Daily patience, daily bearing, daily maintaining — this is the everyday life of God’s glorious church. And it’s enough to disillusion even the most realistic among us.
Community Destroyers
Whenever we discover new dark spots in our community — blemishes that demand our patience, our bearing with, and our maintaining unity — two paths lie before us.
On the one hand, we can run from the distressing realities of our church body, clinging all the while to an idealized vision of what community should be like. But if we do, we will inevitably flee into the trap identified by Dietrich Bonhoeffer: we will become “destroyers of community.”
Those who love their dream of a Christian community more than the Christian community itself become destroyers of that Christian community even though their personal intentions may be ever so honest, earnest, and sacrificial. (Life Together, 10)
Sometimes the destroyers of community look obvious. They are the agitators, the complainers, the everlasting faultfinders. Like Korah of old, they may gather a cadre of fellow grumblers around them. Or perhaps they just always find a way to share how they would do things differently if it were up to them.
Far more often, the destruction is subtler. We become passive rather than active destroyers. Frustrated by those in our community, we gradually stop trying so hard. We neglect the uncomfortable conversations, leaving others’ sins unaddressed and our own concerns unmentioned. Our relationships begin to look more formal than familial. Instead of patiently bearing with others, we nurse grievances, replay offenses, and find ways to keep our distance.

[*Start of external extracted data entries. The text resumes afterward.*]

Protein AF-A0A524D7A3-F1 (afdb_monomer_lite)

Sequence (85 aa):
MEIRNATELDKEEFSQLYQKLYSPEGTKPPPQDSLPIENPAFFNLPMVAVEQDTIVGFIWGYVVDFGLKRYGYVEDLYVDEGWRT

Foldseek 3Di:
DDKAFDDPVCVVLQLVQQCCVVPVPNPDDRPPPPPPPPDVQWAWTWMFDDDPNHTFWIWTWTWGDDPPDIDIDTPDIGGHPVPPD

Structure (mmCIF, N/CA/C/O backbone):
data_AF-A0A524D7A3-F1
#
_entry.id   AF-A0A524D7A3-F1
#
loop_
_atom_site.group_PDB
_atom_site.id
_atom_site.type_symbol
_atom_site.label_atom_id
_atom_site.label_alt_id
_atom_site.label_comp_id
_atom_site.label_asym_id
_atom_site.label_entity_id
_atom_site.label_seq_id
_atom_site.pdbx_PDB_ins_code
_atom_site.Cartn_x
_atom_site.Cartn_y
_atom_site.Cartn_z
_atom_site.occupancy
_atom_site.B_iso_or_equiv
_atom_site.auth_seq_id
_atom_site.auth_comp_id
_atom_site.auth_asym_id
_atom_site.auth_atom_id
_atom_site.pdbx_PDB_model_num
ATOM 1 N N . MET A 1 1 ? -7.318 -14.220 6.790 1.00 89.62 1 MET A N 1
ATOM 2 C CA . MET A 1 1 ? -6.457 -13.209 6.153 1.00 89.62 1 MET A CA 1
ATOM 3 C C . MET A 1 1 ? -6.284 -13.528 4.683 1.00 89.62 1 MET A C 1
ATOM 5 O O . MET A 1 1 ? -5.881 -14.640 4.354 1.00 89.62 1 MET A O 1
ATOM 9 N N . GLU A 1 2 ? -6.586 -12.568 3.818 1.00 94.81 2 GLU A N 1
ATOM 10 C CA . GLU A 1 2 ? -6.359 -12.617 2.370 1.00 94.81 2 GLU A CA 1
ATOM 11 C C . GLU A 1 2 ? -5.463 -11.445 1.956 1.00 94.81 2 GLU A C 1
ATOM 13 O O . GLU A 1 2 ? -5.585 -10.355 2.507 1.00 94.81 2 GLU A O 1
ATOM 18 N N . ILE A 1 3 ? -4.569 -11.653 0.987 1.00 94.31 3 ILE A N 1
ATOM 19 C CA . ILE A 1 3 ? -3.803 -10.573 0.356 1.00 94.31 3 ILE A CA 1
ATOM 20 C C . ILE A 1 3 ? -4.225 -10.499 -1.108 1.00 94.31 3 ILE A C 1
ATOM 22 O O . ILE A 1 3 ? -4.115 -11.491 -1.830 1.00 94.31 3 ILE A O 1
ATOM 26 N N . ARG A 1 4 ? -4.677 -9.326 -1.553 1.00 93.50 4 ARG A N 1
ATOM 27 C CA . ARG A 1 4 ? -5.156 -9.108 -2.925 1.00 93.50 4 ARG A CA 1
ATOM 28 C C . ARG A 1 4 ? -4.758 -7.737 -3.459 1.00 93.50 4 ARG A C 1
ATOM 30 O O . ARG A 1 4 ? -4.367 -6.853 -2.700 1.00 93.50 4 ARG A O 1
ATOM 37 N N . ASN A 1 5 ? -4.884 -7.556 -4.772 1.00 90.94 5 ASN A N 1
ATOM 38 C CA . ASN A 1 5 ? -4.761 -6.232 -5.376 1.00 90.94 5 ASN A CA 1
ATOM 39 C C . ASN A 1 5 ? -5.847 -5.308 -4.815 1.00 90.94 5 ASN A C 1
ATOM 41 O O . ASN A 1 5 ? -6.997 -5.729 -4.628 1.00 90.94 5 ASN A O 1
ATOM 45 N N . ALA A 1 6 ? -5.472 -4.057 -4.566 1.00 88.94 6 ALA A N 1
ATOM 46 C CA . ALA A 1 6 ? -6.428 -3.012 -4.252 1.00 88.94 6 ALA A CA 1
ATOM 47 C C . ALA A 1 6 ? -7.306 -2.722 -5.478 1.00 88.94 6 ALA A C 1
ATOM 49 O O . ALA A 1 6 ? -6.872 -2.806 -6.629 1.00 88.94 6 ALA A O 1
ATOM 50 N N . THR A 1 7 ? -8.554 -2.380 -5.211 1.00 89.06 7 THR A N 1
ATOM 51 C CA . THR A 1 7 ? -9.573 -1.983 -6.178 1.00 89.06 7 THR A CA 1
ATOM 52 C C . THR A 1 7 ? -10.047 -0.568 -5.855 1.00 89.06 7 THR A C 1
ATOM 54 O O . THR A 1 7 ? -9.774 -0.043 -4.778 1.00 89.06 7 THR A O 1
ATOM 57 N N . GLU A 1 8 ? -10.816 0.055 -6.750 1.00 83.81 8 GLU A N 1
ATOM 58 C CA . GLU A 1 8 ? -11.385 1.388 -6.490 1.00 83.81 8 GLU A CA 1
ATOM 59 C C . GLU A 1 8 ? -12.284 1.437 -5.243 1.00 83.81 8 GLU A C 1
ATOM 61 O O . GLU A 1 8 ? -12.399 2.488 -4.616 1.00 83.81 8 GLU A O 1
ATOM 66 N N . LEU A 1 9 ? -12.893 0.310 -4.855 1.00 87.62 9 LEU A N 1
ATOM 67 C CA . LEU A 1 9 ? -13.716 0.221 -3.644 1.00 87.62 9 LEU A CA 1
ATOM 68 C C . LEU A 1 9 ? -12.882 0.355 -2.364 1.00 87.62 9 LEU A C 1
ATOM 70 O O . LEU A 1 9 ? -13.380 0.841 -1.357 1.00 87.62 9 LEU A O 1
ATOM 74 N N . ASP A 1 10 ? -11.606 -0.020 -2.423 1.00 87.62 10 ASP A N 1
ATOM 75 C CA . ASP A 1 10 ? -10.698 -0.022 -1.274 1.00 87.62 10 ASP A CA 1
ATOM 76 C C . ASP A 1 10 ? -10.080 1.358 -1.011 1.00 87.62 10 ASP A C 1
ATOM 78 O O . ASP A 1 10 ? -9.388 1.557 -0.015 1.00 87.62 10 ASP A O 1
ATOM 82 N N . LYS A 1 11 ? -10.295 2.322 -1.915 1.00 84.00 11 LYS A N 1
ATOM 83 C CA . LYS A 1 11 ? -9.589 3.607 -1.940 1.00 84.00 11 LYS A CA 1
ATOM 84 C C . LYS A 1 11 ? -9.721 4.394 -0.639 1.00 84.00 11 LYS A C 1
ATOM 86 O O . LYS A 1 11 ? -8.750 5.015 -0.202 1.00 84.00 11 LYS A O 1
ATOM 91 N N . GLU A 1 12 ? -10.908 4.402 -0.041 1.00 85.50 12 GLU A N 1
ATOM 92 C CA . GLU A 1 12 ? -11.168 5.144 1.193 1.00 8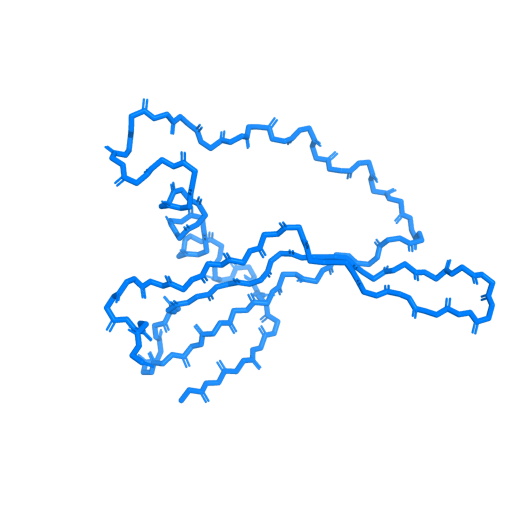5.50 12 GLU A CA 1
ATOM 93 C C . GLU A 1 12 ? -10.428 4.524 2.386 1.00 85.50 12 GLU A C 1
ATOM 95 O O . GLU A 1 12 ? -9.633 5.209 3.030 1.00 85.50 12 GLU A O 1
ATOM 100 N N . GLU A 1 13 ? -10.611 3.226 2.628 1.00 87.75 13 GLU A N 1
ATOM 101 C CA . GLU A 1 13 ? -9.933 2.494 3.707 1.00 87.75 13 GLU A CA 1
ATOM 102 C C . GLU A 1 13 ? -8.407 2.494 3.533 1.00 87.75 13 GLU A C 1
ATOM 104 O O . GLU A 1 13 ? -7.669 2.776 4.479 1.00 87.75 13 GLU A O 1
ATOM 109 N N . PHE A 1 14 ? -7.917 2.279 2.307 1.00 86.31 14 PHE A N 1
ATOM 110 C CA . PHE A 1 14 ? -6.494 2.384 1.983 1.00 86.31 14 PHE A CA 1
ATOM 111 C C . PHE A 1 14 ? -5.946 3.771 2.337 1.00 86.31 14 PHE A C 1
ATOM 113 O O . PHE A 1 14 ? -4.904 3.877 2.983 1.00 86.31 14 PHE A O 1
ATOM 120 N N . SER A 1 15 ? -6.655 4.844 1.965 1.00 83.19 15 SER A N 1
ATOM 121 C CA . SER A 1 15 ? -6.222 6.219 2.253 1.00 83.19 15 SER A CA 1
ATOM 122 C C . SER A 1 15 ? -6.153 6.500 3.754 1.00 83.19 15 SER A C 1
ATOM 124 O O . SER A 1 15 ? -5.254 7.211 4.200 1.00 83.19 15 SER A O 1
ATOM 126 N N . GLN A 1 16 ? -7.067 5.933 4.546 1.00 87.56 16 GLN A N 1
ATOM 127 C CA . GLN A 1 16 ? -7.042 6.059 6.005 1.00 87.56 16 GLN A CA 1
ATOM 128 C C . GLN A 1 16 ? -5.812 5.369 6.606 1.00 87.56 16 GLN A C 1
ATOM 130 O O . GLN A 1 16 ? -5.133 5.950 7.453 1.00 87.56 16 GLN A O 1
ATOM 135 N N . LEU A 1 17 ? -5.479 4.158 6.150 1.00 88.94 17 LEU A N 1
ATOM 136 C CA . LEU A 1 17 ? -4.266 3.465 6.590 1.00 88.94 17 LEU A CA 1
ATOM 137 C C . LEU A 1 17 ? -2.996 4.198 6.141 1.00 88.94 17 LEU A C 1
ATOM 139 O O . LEU A 1 17 ? -2.057 4.333 6.925 1.00 88.94 17 LEU A O 1
ATOM 143 N N . TYR A 1 18 ? -2.975 4.725 4.916 1.00 86.31 18 TYR A N 1
ATOM 144 C CA . TYR A 1 18 ? -1.868 5.535 4.405 1.00 86.31 18 TYR A CA 1
ATOM 145 C C . TYR A 1 18 ? -1.654 6.793 5.258 1.00 86.31 18 TYR A C 1
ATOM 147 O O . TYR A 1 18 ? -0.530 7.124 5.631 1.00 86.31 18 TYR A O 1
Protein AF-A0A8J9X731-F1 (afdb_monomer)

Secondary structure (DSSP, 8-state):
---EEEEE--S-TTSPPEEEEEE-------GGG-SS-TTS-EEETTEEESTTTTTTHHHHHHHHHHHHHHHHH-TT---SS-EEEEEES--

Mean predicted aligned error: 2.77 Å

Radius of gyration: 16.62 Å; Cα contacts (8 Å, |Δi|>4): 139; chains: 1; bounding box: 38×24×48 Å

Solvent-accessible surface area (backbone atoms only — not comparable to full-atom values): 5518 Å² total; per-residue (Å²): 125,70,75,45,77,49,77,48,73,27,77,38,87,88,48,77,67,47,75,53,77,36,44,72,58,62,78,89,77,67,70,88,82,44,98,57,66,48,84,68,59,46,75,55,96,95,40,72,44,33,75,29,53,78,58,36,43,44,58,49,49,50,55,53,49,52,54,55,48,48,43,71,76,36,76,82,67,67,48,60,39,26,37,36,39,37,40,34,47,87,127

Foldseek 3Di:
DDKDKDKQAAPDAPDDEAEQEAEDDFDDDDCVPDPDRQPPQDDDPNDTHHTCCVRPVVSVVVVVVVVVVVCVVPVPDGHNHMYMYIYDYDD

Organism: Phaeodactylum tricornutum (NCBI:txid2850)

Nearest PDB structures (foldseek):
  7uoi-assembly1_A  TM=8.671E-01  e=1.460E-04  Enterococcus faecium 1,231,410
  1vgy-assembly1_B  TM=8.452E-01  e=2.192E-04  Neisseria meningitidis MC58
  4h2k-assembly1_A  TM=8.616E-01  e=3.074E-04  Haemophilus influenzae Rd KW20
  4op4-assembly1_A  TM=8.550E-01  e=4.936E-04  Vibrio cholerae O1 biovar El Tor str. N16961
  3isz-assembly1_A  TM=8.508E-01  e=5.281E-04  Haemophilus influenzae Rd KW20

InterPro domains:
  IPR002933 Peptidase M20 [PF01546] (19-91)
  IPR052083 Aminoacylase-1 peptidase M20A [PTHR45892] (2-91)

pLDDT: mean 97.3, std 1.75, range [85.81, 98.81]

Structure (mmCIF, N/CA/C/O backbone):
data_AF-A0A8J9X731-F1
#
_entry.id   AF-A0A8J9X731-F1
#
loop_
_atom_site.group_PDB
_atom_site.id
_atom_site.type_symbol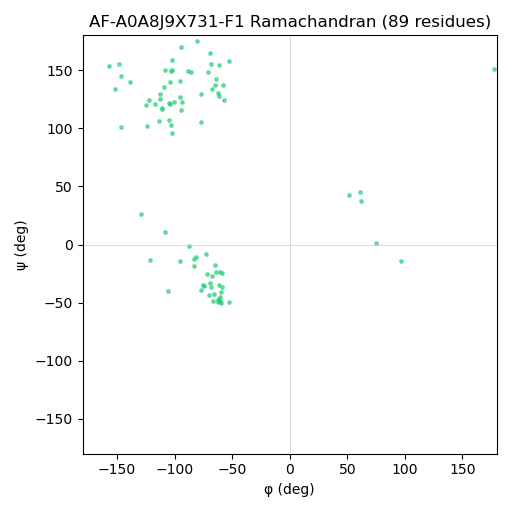
_atom_site.label_atom_id
_atom_site.label_alt_id
_atom_site.label_comp_id
_atom_site.label_asym_id
_atom_site.label_entity_id
_atom_site.label_seq_id
_atom_site.pdbx_PDB_ins_code
_atom_site.Cartn_x
_atom_site.Cartn_y
_atom_site.Cartn_z
_atom_site.occupancy
_atom_site.B_iso_or_equiv
_atom_site.auth_seq_id
_atom_site.auth_comp_id
_atom_site.auth_asym_id
_atom_site.auth_atom_id
_atom_site.pdbx_PDB_model_num
ATOM 1 N N . SER A 1 1 ? 11.194 11.691 1.783 1.00 85.81 1 SER A N 1
ATOM 2 C CA . SER A 1 1 ? 9.776 11.369 1.512 1.00 85.81 1 SER A CA 1
ATOM 3 C C . SER A 1 1 ? 9.023 11.193 2.840 1.00 85.81 1 SER A C 1
ATOM 5 O O . SER A 1 1 ? 9.712 10.972 3.828 1.00 85.81 1 SER A O 1
ATOM 7 N N . PRO A 1 2 ? 7.688 11.388 2.958 1.00 96.94 2 PRO A N 1
ATOM 8 C CA . PRO A 1 2 ? 6.990 11.295 4.255 1.00 96.94 2 PRO A CA 1
ATOM 9 C C . PRO A 1 2 ? 6.509 9.881 4.621 1.00 96.94 2 PRO A C 1
ATOM 11 O O . PRO A 1 2 ? 6.082 9.125 3.758 1.00 96.94 2 PRO A O 1
ATOM 14 N N . VAL A 1 3 ? 6.455 9.570 5.919 1.00 98.31 3 VAL A N 1
ATOM 15 C CA . VAL A 1 3 ? 5.651 8.445 6.429 1.00 98.31 3 VAL A CA 1
ATOM 16 C C . VAL A 1 3 ? 4.181 8.858 6.456 1.00 98.31 3 VAL A C 1
ATOM 18 O O . VAL A 1 3 ? 3.838 9.903 7.012 1.00 98.31 3 VAL A O 1
ATOM 21 N N . VAL A 1 4 ? 3.304 8.032 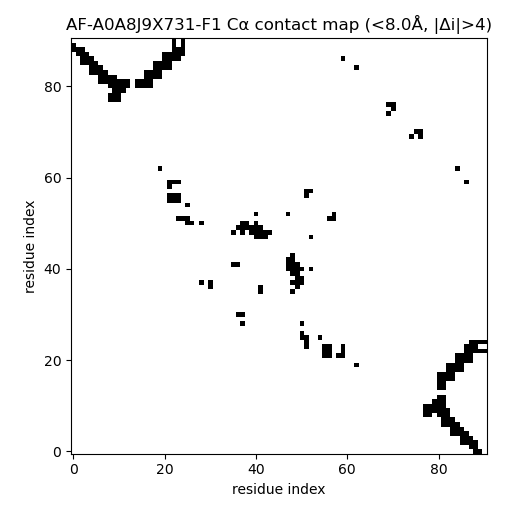5.887 1.00 98.31 4 VAL A N 1
ATOM 22 C CA . VAL A 1 4 ? 1.851 8.242 5.895 1.00 98.31 4 VAL A CA 1
ATOM 23 C C . VAL A 1 4 ? 1.192 7.164 6.747 1.00 98.31 4 VAL A C 1
ATOM 25 O O . VAL A 1 4 ? 1.439 5.976 6.552 1.00 98.31 4 VAL A O 1
ATOM 28 N N . VAL A 1 5 ? 0.329 7.571 7.679 1.00 98.44 5 VAL A N 1
ATOM 29 C CA . VAL A 1 5 ? -0.411 6.649 8.551 1.00 98.44 5 VAL A CA 1
ATOM 30 C C . VAL A 1 5 ? -1.908 6.877 8.392 1.00 98.44 5 VAL A C 1
ATOM 32 O O . VAL A 1 5 ? -2.392 7.990 8.596 1.00 98.44 5 VAL A O 1
ATOM 35 N N . ALA A 1 6 ? -2.644 5.818 8.059 1.00 98.00 6 ALA A N 1
ATOM 36 C CA . ALA A 1 6 ? -4.102 5.796 8.100 1.00 98.00 6 ALA A CA 1
ATOM 37 C C . ALA A 1 6 ? -4.572 4.901 9.252 1.00 98.00 6 ALA A C 1
ATOM 39 O O . ALA A 1 6 ? -4.048 3.806 9.454 1.00 98.00 6 ALA A O 1
ATOM 40 N N . ILE A 1 7 ? -5.561 5.371 10.012 1.00 97.81 7 ILE A N 1
ATOM 41 C CA . ILE A 1 7 ? -6.040 4.697 11.221 1.00 97.81 7 ILE A CA 1
ATOM 42 C C . ILE A 1 7 ? -7.499 4.299 11.022 1.00 97.81 7 ILE A C 1
ATOM 44 O O . ILE A 1 7 ? -8.361 5.158 10.836 1.00 97.81 7 ILE A O 1
ATOM 48 N N . TRP A 1 8 ? -7.781 3.001 11.125 1.00 96.88 8 TRP A N 1
ATOM 49 C CA . TRP A 1 8 ? -9.136 2.485 11.279 1.00 96.88 8 TRP A CA 1
ATOM 50 C C . TRP A 1 8 ? -9.354 2.096 12.740 1.00 96.88 8 TRP A C 1
ATOM 52 O O . TRP A 1 8 ? -8.848 1.076 13.212 1.00 96.88 8 TRP A O 1
ATOM 62 N N . LYS A 1 9 ? -10.072 2.953 13.473 1.00 97.00 9 LYS A N 1
ATOM 63 C CA . LYS A 1 9 ? -10.322 2.762 14.904 1.00 97.00 9 LYS A CA 1
ATOM 64 C C . LYS A 1 9 ? -11.119 1.485 15.170 1.00 97.00 9 LYS A C 1
ATOM 66 O O . LYS A 1 9 ? -12.168 1.275 14.558 1.00 97.00 9 LYS A O 1
ATOM 71 N N . GLY A 1 10 ? -10.634 0.679 16.109 1.00 97.44 10 GLY A N 1
ATOM 72 C CA . GLY A 1 10 ? -11.347 -0.481 16.631 1.00 97.44 10 GLY A CA 1
ATOM 73 C C . GLY A 1 10 ? -12.392 -0.108 17.680 1.00 97.44 10 GLY A C 1
ATOM 74 O O . GLY A 1 10 ? -12.514 1.059 18.055 1.00 97.44 10 GLY A O 1
ATOM 75 N N . ARG A 1 11 ? -13.150 -1.108 18.131 1.00 97.88 11 ARG A N 1
ATOM 76 C CA . ARG A 1 11 ? -14.159 -0.972 19.194 1.00 97.88 11 ARG A CA 1
ATOM 77 C C . ARG A 1 11 ? -13.540 -0.840 20.583 1.00 97.88 11 ARG A C 1
ATOM 79 O O . ARG A 1 11 ? -14.067 -0.091 21.399 1.00 97.88 11 ARG A O 1
ATOM 86 N N . ASP A 1 12 ? -12.435 -1.540 20.829 1.00 97.81 12 ASP A N 1
ATOM 87 C CA . ASP A 1 12 ? -11.725 -1.534 22.106 1.00 97.81 12 ASP A CA 1
ATOM 88 C C . ASP A 1 12 ? -10.344 -0.874 21.946 1.00 97.81 12 ASP A C 1
ATOM 90 O O . ASP A 1 12 ? -9.419 -1.439 21.354 1.00 97.81 12 ASP A O 1
ATOM 94 N N . GLU A 1 13 ? -10.202 0.351 22.467 1.00 93.56 13 GLU A N 1
ATOM 95 C CA . GLU A 1 13 ? -8.934 1.098 22.469 1.00 93.56 13 GLU A CA 1
ATOM 96 C C . GLU A 1 13 ? -7.911 0.534 23.486 1.00 93.56 13 GLU A C 1
ATOM 98 O O . GLU A 1 13 ? -6.747 0.936 23.463 1.00 93.56 13 GLU A O 1
ATOM 103 N N . GLY A 1 14 ? -8.304 -0.417 24.344 1.00 97.06 14 GLY A N 1
ATOM 104 C CA . GLY A 1 14 ? -7.422 -1.118 25.283 1.00 97.06 14 GLY A CA 1
ATOM 105 C C . GLY A 1 14 ? -6.651 -2.297 24.675 1.00 97.06 14 GLY A C 1
ATOM 106 O O . GLY A 1 14 ? -5.707 -2.795 25.293 1.00 97.06 14 GLY A O 1
ATOM 107 N N . LEU A 1 15 ? -7.015 -2.749 23.469 1.00 98.44 15 LEU A N 1
ATOM 108 C CA . LEU A 1 15 ? -6.340 -3.859 22.794 1.00 98.44 15 LEU A CA 1
ATOM 109 C C . LEU A 1 15 ? -5.105 -3.404 21.995 1.00 98.44 15 LEU A C 1
ATOM 111 O O . LEU A 1 15 ? -5.109 -2.323 21.401 1.00 98.44 15 LEU A O 1
ATOM 115 N N . PRO A 1 16 ? -4.065 -4.256 21.869 1.00 98.44 16 PRO A N 1
ATOM 116 C CA . PRO A 1 16 ? -2.931 -3.981 20.992 1.00 98.44 16 PRO A CA 1
ATOM 117 C C . PRO A 1 16 ? -3.357 -3.774 19.535 1.00 98.44 16 PRO A C 1
ATOM 119 O O . PRO A 1 16 ? -4.162 -4.541 18.994 1.00 98.44 16 PRO A O 1
ATOM 122 N N . VAL A 1 17 ? -2.761 -2.774 18.887 1.00 98.19 17 VAL A N 1
ATOM 123 C CA . VAL A 1 17 ? -3.041 -2.426 17.489 1.00 98.19 17 VAL A CA 1
ATOM 124 C C . VAL A 1 17 ? -2.498 -3.474 16.516 1.00 98.19 17 VAL A C 1
ATOM 126 O O . VAL A 1 17 ? -1.454 -4.084 16.752 1.00 98.19 17 VAL A O 1
ATOM 129 N N . LEU A 1 18 ? -3.186 -3.655 15.388 1.00 98.31 18 LEU A N 1
ATOM 130 C CA . LEU A 1 18 ? -2.650 -4.373 14.231 1.00 98.31 18 LEU A CA 1
ATOM 131 C C . LEU A 1 18 ? -2.007 -3.363 13.278 1.00 98.31 18 LEU A C 1
ATOM 133 O O . LEU A 1 18 ? -2.688 -2.457 12.800 1.00 98.31 18 LEU A O 1
ATOM 137 N N . VAL A 1 19 ? -0.723 -3.537 12.968 1.00 98.50 19 VAL A N 1
ATOM 138 C CA . VAL A 1 19 ? -0.025 -2.707 11.977 1.00 98.50 19 VAL A CA 1
ATOM 139 C C . VAL A 1 19 ? 0.075 -3.461 10.657 1.00 98.50 19 VAL A C 1
ATOM 141 O O . VAL A 1 19 ? 0.636 -4.553 10.597 1.00 98.50 19 VAL A O 1
ATOM 144 N N . LEU A 1 20 ? -0.454 -2.856 9.599 1.00 98.69 20 LEU A N 1
ATOM 145 C CA . LEU A 1 20 ? -0.273 -3.282 8.218 1.00 98.69 20 LEU A CA 1
ATOM 146 C C . LEU A 1 20 ? 0.765 -2.351 7.583 1.00 98.69 20 LEU A C 1
ATOM 148 O O . LEU A 1 20 ? 0.446 -1.232 7.175 1.00 98.69 20 LEU A O 1
ATOM 152 N N . ASN A 1 21 ? 2.024 -2.790 7.581 1.00 98.62 21 ASN A N 1
ATOM 153 C CA . ASN A 1 21 ? 3.156 -2.000 7.103 1.00 98.62 21 ASN A CA 1
ATOM 154 C C . ASN A 1 21 ? 3.489 -2.314 5.642 1.00 98.62 21 ASN A C 1
ATOM 156 O O . ASN A 1 21 ? 3.406 -3.466 5.208 1.00 98.62 21 ASN A O 1
ATOM 160 N N . SER A 1 22 ? 3.827 -1.268 4.893 1.00 98.69 22 SER A N 1
ATOM 161 C CA . SER A 1 22 ? 4.279 -1.362 3.510 1.00 98.69 22 SER A CA 1
ATOM 162 C C . SER A 1 22 ? 5.094 -0.132 3.121 1.00 98.69 22 SER A C 1
ATOM 164 O O . SER A 1 22 ? 4.850 0.948 3.665 1.00 98.69 22 SER A O 1
ATOM 166 N N . HIS A 1 23 ? 6.000 -0.267 2.156 1.00 98.62 23 HIS A N 1
ATOM 167 C CA . HIS A 1 23 ? 6.709 0.863 1.558 1.00 98.62 23 HIS A CA 1
ATOM 168 C C . HIS A 1 23 ? 6.142 1.228 0.184 1.00 98.62 23 HIS A C 1
ATOM 170 O O . HIS A 1 23 ? 5.417 0.446 -0.441 1.00 98.62 23 HIS A O 1
ATOM 176 N N . TYR A 1 24 ? 6.385 2.460 -0.260 1.00 97.50 24 TYR A N 1
ATOM 177 C CA . TYR A 1 24 ? 5.847 2.953 -1.535 1.00 97.50 24 TYR A CA 1
ATOM 178 C C . TYR A 1 24 ? 6.906 3.419 -2.528 1.00 97.50 24 TYR A C 1
ATOM 180 O O . TYR A 1 24 ? 6.575 3.649 -3.705 1.00 97.50 24 TYR A O 1
ATOM 188 N N . ASP A 1 25 ? 8.142 3.602 -2.075 1.00 97.81 25 ASP A N 1
ATOM 189 C CA . ASP A 1 25 ? 9.268 3.786 -2.964 1.00 97.81 25 ASP A CA 1
ATOM 190 C C . ASP A 1 25 ? 9.583 2.484 -3.704 1.00 97.81 25 ASP A C 1
ATOM 192 O O . ASP A 1 25 ? 9.001 1.425 -3.485 1.00 97.81 25 ASP A O 1
ATOM 196 N N . VAL A 1 26 ? 10.381 2.617 -4.751 1.00 98.12 26 VAL A N 1
ATOM 197 C CA . VAL A 1 26 ? 10.743 1.503 -5.613 1.00 98.12 26 VAL A CA 1
ATOM 198 C C . VAL A 1 26 ? 12.156 1.734 -6.099 1.00 98.12 26 VAL A C 1
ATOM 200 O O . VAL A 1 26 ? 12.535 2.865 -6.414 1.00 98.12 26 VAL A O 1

Such apathy is as much of an enemy of the Christian community as antagonism. We need not burn bridges in order to weaken the beauty and unity of God’s church; we just need to quietly withdraw. Some destroy by fire, and some by ice — but both can leave a community in ruins.
Beautiful Burdens
The other path is the one Paul lays before us in Ephesians 4:1–3. This path is far narrower, far more burdensome, than the path of the destroyers. But it is also far more beautiful. For if we are willing to enter into our disillusionment fully, allowing it to clear away every unbiblical community ideal, we may gain something on the other side that we would not trade for the world.
We will not finally escape the need for patience, of course. Nor will we discover, to our astonishment, that others’ oddities no longer seem odd, or that unity comes easily. Rather, we will find deeper fellowship and closer conformity with the one whose patience is perfect (1 Timothy 1:16), whose shoulders bore the burdens of the world (Isaiah 53:4), and whose zeal for unity brought him from heaven to earth, and from earth to the cross (Ephesians 2:14).
As long as we value a dream community over Christlikeness, we will unwittingly work to destroy whatever community we join. But if we value Christlikeness over even our dearest dreams of community, then every slight, every peculiarity, every conflict, and every sin will become an opportunity to become more like the glorious head of this body (Ephesians 4:32–5:2).
Only then will God’s children rise up into maturity. Only then will the body grow strong. Only then will the bride become resplendent. Because only then will our communities look more like Jesus Christ.